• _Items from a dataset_
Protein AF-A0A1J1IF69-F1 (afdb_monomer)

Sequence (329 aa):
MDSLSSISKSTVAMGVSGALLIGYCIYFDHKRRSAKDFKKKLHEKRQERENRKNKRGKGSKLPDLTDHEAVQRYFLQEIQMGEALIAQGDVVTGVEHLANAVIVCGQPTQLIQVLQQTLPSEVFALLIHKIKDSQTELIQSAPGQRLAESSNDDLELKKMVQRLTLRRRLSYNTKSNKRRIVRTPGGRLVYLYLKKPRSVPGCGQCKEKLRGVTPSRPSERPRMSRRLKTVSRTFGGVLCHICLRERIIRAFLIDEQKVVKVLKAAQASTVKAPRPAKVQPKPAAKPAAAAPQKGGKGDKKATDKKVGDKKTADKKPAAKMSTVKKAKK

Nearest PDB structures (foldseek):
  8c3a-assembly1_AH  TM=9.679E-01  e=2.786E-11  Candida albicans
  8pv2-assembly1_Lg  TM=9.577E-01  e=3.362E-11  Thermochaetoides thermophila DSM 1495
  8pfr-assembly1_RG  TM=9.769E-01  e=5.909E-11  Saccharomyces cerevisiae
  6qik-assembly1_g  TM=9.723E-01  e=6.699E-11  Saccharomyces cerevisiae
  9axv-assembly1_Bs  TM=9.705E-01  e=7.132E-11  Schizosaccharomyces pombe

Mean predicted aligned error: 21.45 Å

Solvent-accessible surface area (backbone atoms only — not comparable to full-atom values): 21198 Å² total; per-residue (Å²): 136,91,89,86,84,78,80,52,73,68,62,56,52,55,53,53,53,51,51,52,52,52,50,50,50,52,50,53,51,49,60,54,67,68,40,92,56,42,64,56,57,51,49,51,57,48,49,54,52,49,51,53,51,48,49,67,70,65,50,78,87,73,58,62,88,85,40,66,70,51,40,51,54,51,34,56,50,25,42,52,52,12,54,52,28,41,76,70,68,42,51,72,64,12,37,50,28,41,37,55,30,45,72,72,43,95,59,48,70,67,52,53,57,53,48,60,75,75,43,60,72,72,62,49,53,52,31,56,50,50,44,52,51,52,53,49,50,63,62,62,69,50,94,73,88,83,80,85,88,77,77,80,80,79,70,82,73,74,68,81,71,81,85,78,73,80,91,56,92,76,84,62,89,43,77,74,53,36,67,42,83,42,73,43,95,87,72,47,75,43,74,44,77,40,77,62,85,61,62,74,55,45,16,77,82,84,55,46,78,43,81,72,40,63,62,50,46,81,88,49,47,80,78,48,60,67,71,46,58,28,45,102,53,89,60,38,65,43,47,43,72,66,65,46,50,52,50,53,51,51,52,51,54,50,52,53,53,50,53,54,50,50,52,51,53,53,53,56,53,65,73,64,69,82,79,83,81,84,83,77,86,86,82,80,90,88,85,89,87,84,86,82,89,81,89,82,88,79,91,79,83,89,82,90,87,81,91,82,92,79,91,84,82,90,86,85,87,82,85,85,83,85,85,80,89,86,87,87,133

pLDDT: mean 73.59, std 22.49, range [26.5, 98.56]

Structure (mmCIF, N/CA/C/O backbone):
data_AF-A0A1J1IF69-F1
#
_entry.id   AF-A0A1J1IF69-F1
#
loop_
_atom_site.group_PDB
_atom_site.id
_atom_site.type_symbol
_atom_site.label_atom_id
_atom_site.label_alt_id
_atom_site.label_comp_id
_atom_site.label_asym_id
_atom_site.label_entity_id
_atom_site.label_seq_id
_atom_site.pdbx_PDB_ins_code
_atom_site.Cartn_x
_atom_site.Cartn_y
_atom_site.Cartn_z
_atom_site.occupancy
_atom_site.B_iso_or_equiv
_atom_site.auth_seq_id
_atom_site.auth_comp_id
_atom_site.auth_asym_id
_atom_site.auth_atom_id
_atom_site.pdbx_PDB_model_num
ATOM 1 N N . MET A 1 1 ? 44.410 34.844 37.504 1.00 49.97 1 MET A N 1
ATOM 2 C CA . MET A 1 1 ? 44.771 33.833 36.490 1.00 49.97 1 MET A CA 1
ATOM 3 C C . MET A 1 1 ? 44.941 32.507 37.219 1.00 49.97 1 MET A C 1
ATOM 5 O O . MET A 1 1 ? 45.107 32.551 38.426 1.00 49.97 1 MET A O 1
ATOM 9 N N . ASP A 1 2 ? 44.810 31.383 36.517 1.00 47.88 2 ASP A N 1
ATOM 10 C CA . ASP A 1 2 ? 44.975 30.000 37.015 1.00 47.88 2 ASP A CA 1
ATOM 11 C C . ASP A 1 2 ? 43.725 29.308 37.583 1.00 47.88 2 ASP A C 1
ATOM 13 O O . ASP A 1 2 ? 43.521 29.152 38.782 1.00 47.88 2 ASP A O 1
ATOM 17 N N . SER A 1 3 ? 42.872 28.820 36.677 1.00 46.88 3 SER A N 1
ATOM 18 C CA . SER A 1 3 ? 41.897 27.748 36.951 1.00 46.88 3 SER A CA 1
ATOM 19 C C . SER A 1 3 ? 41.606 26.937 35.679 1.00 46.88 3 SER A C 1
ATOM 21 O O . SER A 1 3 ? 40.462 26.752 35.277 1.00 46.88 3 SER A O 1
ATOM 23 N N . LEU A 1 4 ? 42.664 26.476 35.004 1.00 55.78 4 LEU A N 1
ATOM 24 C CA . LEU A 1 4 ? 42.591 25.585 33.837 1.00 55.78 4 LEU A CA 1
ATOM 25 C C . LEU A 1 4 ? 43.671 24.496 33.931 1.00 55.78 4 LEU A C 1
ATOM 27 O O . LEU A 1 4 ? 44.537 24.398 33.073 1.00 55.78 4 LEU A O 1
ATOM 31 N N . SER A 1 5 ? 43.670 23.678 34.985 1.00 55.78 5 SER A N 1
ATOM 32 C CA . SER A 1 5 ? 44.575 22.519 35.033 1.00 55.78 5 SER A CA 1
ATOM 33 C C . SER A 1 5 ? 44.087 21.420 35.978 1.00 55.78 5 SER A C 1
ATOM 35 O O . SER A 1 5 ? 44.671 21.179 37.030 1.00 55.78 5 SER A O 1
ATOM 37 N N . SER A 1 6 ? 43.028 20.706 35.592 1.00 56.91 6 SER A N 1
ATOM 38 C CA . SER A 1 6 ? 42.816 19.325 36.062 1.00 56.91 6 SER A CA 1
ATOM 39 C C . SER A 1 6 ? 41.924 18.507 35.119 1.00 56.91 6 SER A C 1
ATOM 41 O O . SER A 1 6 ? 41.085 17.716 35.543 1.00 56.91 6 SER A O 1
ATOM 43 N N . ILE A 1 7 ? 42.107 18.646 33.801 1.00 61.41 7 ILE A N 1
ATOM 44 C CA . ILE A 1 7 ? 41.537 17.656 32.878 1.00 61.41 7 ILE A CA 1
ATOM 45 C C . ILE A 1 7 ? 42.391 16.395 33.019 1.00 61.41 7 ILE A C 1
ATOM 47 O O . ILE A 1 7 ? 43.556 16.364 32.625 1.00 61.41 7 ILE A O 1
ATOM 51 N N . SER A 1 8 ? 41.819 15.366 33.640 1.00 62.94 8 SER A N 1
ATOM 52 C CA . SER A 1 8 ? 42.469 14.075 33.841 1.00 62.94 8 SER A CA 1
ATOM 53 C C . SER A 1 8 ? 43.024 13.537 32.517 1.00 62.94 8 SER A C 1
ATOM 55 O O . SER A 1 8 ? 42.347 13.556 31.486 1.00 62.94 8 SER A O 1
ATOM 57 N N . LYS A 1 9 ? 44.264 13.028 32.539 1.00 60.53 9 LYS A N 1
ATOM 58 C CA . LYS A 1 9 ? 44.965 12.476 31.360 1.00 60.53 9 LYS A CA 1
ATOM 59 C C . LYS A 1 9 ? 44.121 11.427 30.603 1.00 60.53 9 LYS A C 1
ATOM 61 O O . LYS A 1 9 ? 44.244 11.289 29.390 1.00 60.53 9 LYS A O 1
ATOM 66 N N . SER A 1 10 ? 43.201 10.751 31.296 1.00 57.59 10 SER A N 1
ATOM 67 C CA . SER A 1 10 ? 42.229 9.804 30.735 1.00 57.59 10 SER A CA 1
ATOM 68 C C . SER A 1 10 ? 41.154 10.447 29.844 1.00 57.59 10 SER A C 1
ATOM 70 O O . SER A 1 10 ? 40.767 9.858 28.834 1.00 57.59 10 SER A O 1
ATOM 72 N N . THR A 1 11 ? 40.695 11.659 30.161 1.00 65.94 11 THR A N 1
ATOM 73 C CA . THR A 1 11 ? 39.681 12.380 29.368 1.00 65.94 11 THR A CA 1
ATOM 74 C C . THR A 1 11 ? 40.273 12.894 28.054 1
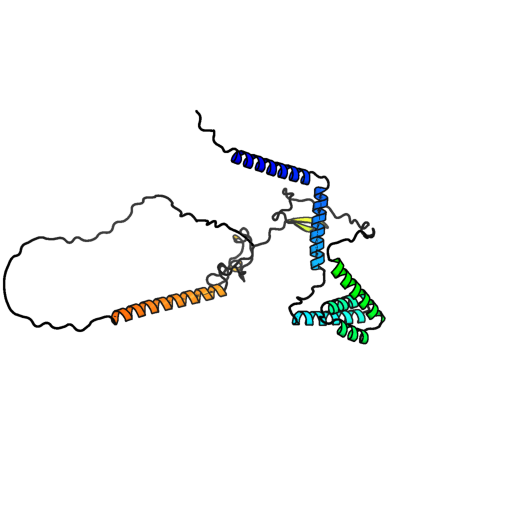.00 65.94 11 THR A C 1
ATOM 76 O O . THR A 1 11 ? 39.636 12.808 27.004 1.00 65.94 11 THR A O 1
ATOM 79 N N . VAL A 1 12 ? 41.533 13.339 28.085 1.00 70.19 12 VAL A N 1
ATOM 80 C CA . VAL A 1 12 ? 42.275 13.745 26.880 1.00 70.19 12 VAL A CA 1
ATOM 81 C C . VAL A 1 12 ? 42.549 12.534 25.972 1.00 70.19 12 VAL A C 1
ATOM 83 O O . VAL A 1 12 ? 42.326 12.611 24.765 1.00 70.19 12 VAL A O 1
ATOM 86 N N . ALA A 1 13 ? 42.922 11.378 26.536 1.00 68.62 13 ALA A N 1
ATOM 87 C CA . ALA A 1 13 ? 43.192 10.154 25.770 1.00 68.62 13 ALA A CA 1
ATOM 88 C C . ALA A 1 13 ? 41.951 9.579 25.044 1.00 68.62 13 ALA A C 1
ATOM 90 O O . ALA A 1 13 ? 42.049 9.112 23.903 1.00 68.62 13 ALA A O 1
ATOM 91 N N . MET A 1 14 ? 40.760 9.654 25.653 1.00 70.00 14 MET A N 1
ATOM 92 C CA . MET A 1 14 ? 39.510 9.245 24.989 1.00 70.00 14 MET A CA 1
ATOM 93 C C . MET A 1 14 ? 39.084 10.214 23.874 1.00 70.00 14 MET A C 1
ATOM 95 O O . MET A 1 14 ? 38.567 9.778 22.845 1.00 70.00 14 MET A O 1
ATOM 99 N N . GLY A 1 15 ? 39.345 11.516 24.026 1.00 77.69 15 GLY A N 1
ATOM 100 C CA . GLY A 1 15 ? 39.069 12.507 22.980 1.00 77.69 15 GLY A CA 1
ATOM 101 C C . GLY A 1 15 ? 39.942 12.314 21.735 1.00 77.69 15 GLY A C 1
ATOM 102 O O . GLY A 1 15 ? 39.442 12.338 20.609 1.00 77.69 15 GLY A O 1
ATOM 103 N N . VAL A 1 16 ? 41.237 12.045 21.936 1.00 82.19 16 VAL A N 1
ATOM 104 C CA . VAL A 1 16 ? 42.208 11.832 20.847 1.00 82.19 16 VAL A CA 1
ATOM 105 C C . VAL A 1 16 ? 41.924 10.538 20.076 1.00 82.19 16 VAL A C 1
ATOM 107 O O . VAL A 1 16 ? 41.920 10.542 18.845 1.00 82.19 16 VAL A O 1
ATOM 110 N N . SER A 1 17 ? 41.608 9.442 20.771 1.00 78.50 17 SER A N 1
ATOM 111 C CA . SER A 1 17 ? 41.255 8.171 20.116 1.00 78.50 17 SER A CA 1
ATOM 112 C C . SER A 1 17 ? 39.948 8.258 19.317 1.00 78.50 17 SER A C 1
ATOM 114 O O . SER A 1 17 ? 39.878 7.733 18.204 1.00 78.50 17 SER A O 1
ATOM 116 N N . GLY A 1 18 ? 38.941 8.986 19.813 1.00 85.25 18 GLY A N 1
ATOM 117 C CA . GLY A 1 18 ? 37.702 9.251 19.074 1.00 85.25 18 GLY A CA 1
ATOM 118 C C . GLY A 1 18 ? 37.924 10.057 17.788 1.00 85.25 18 GLY A C 1
ATOM 119 O O . GLY A 1 18 ? 37.391 9.700 16.735 1.00 85.25 18 GLY A O 1
ATOM 120 N N . ALA A 1 19 ? 38.752 11.104 17.841 1.00 87.62 19 ALA A N 1
ATOM 121 C CA . ALA A 1 19 ? 39.080 11.922 16.672 1.00 87.62 19 ALA A CA 1
ATOM 122 C C . ALA A 1 19 ? 39.873 11.138 15.611 1.00 87.62 19 ALA A C 1
ATOM 124 O O . ALA A 1 19 ? 39.573 11.248 14.420 1.00 87.62 19 ALA A O 1
ATOM 125 N N . LEU A 1 20 ? 40.820 10.289 16.029 1.00 89.69 20 LEU A N 1
ATOM 126 C CA . LEU A 1 20 ? 41.566 9.403 15.126 1.00 89.69 20 LEU A CA 1
ATOM 127 C C . LEU A 1 20 ? 40.653 8.383 14.437 1.00 89.69 20 LEU A C 1
ATOM 129 O O . LEU A 1 20 ? 40.789 8.147 13.238 1.00 89.69 20 LEU A O 1
ATOM 133 N N . LEU A 1 21 ? 39.681 7.819 15.155 1.00 90.50 21 LEU A N 1
ATOM 134 C CA . LEU A 1 21 ? 38.753 6.829 14.604 1.00 90.50 21 LEU A CA 1
ATOM 135 C C . LEU A 1 21 ? 37.774 7.464 13.603 1.00 90.50 21 LEU A C 1
ATOM 137 O O . LEU A 1 21 ? 37.523 6.899 12.536 1.00 90.50 21 LEU A O 1
ATOM 141 N N . ILE A 1 22 ? 37.276 8.670 13.894 1.00 89.50 22 ILE A N 1
ATOM 142 C CA . ILE A 1 22 ? 36.438 9.450 12.969 1.00 89.50 22 ILE A CA 1
ATOM 143 C C . ILE A 1 22 ? 37.254 9.892 11.747 1.00 89.50 22 ILE A C 1
ATOM 145 O O . ILE A 1 22 ? 36.792 9.724 10.618 1.00 89.50 22 ILE A O 1
ATOM 149 N N . GLY A 1 23 ? 38.482 10.379 11.946 1.00 92.06 23 GLY A N 1
ATOM 150 C CA . GLY A 1 23 ? 39.410 10.724 10.867 1.00 92.06 23 GLY A CA 1
ATOM 151 C C . GLY A 1 23 ? 39.724 9.530 9.961 1.00 92.06 23 GLY A C 1
ATOM 152 O O . GLY A 1 23 ? 39.642 9.642 8.737 1.00 92.06 23 GLY A O 1
ATOM 153 N N . TYR A 1 24 ? 39.965 8.353 10.546 1.00 91.75 24 TYR A N 1
ATOM 154 C CA . TYR A 1 24 ? 40.166 7.102 9.813 1.00 91.75 24 TYR A CA 1
ATOM 155 C C . TYR A 1 24 ? 38.914 6.684 9.030 1.00 91.75 24 TYR A C 1
ATOM 157 O O . TYR A 1 24 ? 39.000 6.276 7.870 1.00 91.75 24 TYR A O 1
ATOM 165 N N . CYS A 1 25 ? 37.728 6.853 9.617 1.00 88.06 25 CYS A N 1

• _Brief_
Up to and including the line with "Mean predicted aligned error: 21.45 Å", please return the records exactly, beginning from their first line.

• _Written reply_
Protein AF-A0A1J1IF69-F1 (afdb_monomer)

Sequence (329 aa):
MDSLSSISKSTVAMGVSGALLIGYCIYFDHKRRSAKDFKKKLHEKRQERENRKNKRGKGSKLPDLTDHEAVQRYFLQEIQMGEALIAQGDVVTGVEHLANAVIVCGQPTQLIQVLQQTLPSEVFALLIHKIKDSQTELIQSAPGQRLAESSNDDLELKKMVQRLTLRRRLSYNTKSNKRRIVRTPGGRLVYLYLKKPRSVPGCGQCKEKLRGVTPSRPSERPRMSRRLKTVSRTFGGVLCHICLRERIIRAFLIDEQKVVKVLKAAQASTVKAPRPAKVQPKPAAKPAAAAPQKGGKGDKKATDKKVGDKKTADKKPAAKMSTVKKAKK

Nearest PDB structures (foldseek):
  8c3a-assembly1_AH  TM=9.679E-01  e=2.786E-11  Candida albicans
  8pv2-assembly1_Lg  TM=9.577E-01  e=3.362E-11  Thermochaetoides thermophila DSM 1495
  8pfr-assembly1_RG  TM=9.769E-01  e=5.909E-11  Saccharomyces cerevisiae
  6qik-assembly1_g  TM=9.723E-01  e=6.699E-11  Saccharomyces cerevisiae
  9axv-assembly1_Bs  TM=9.705E-01  e=7.132E-11  Schizosaccharomyces pombe

Mean predicted aligned error: 21.45 Å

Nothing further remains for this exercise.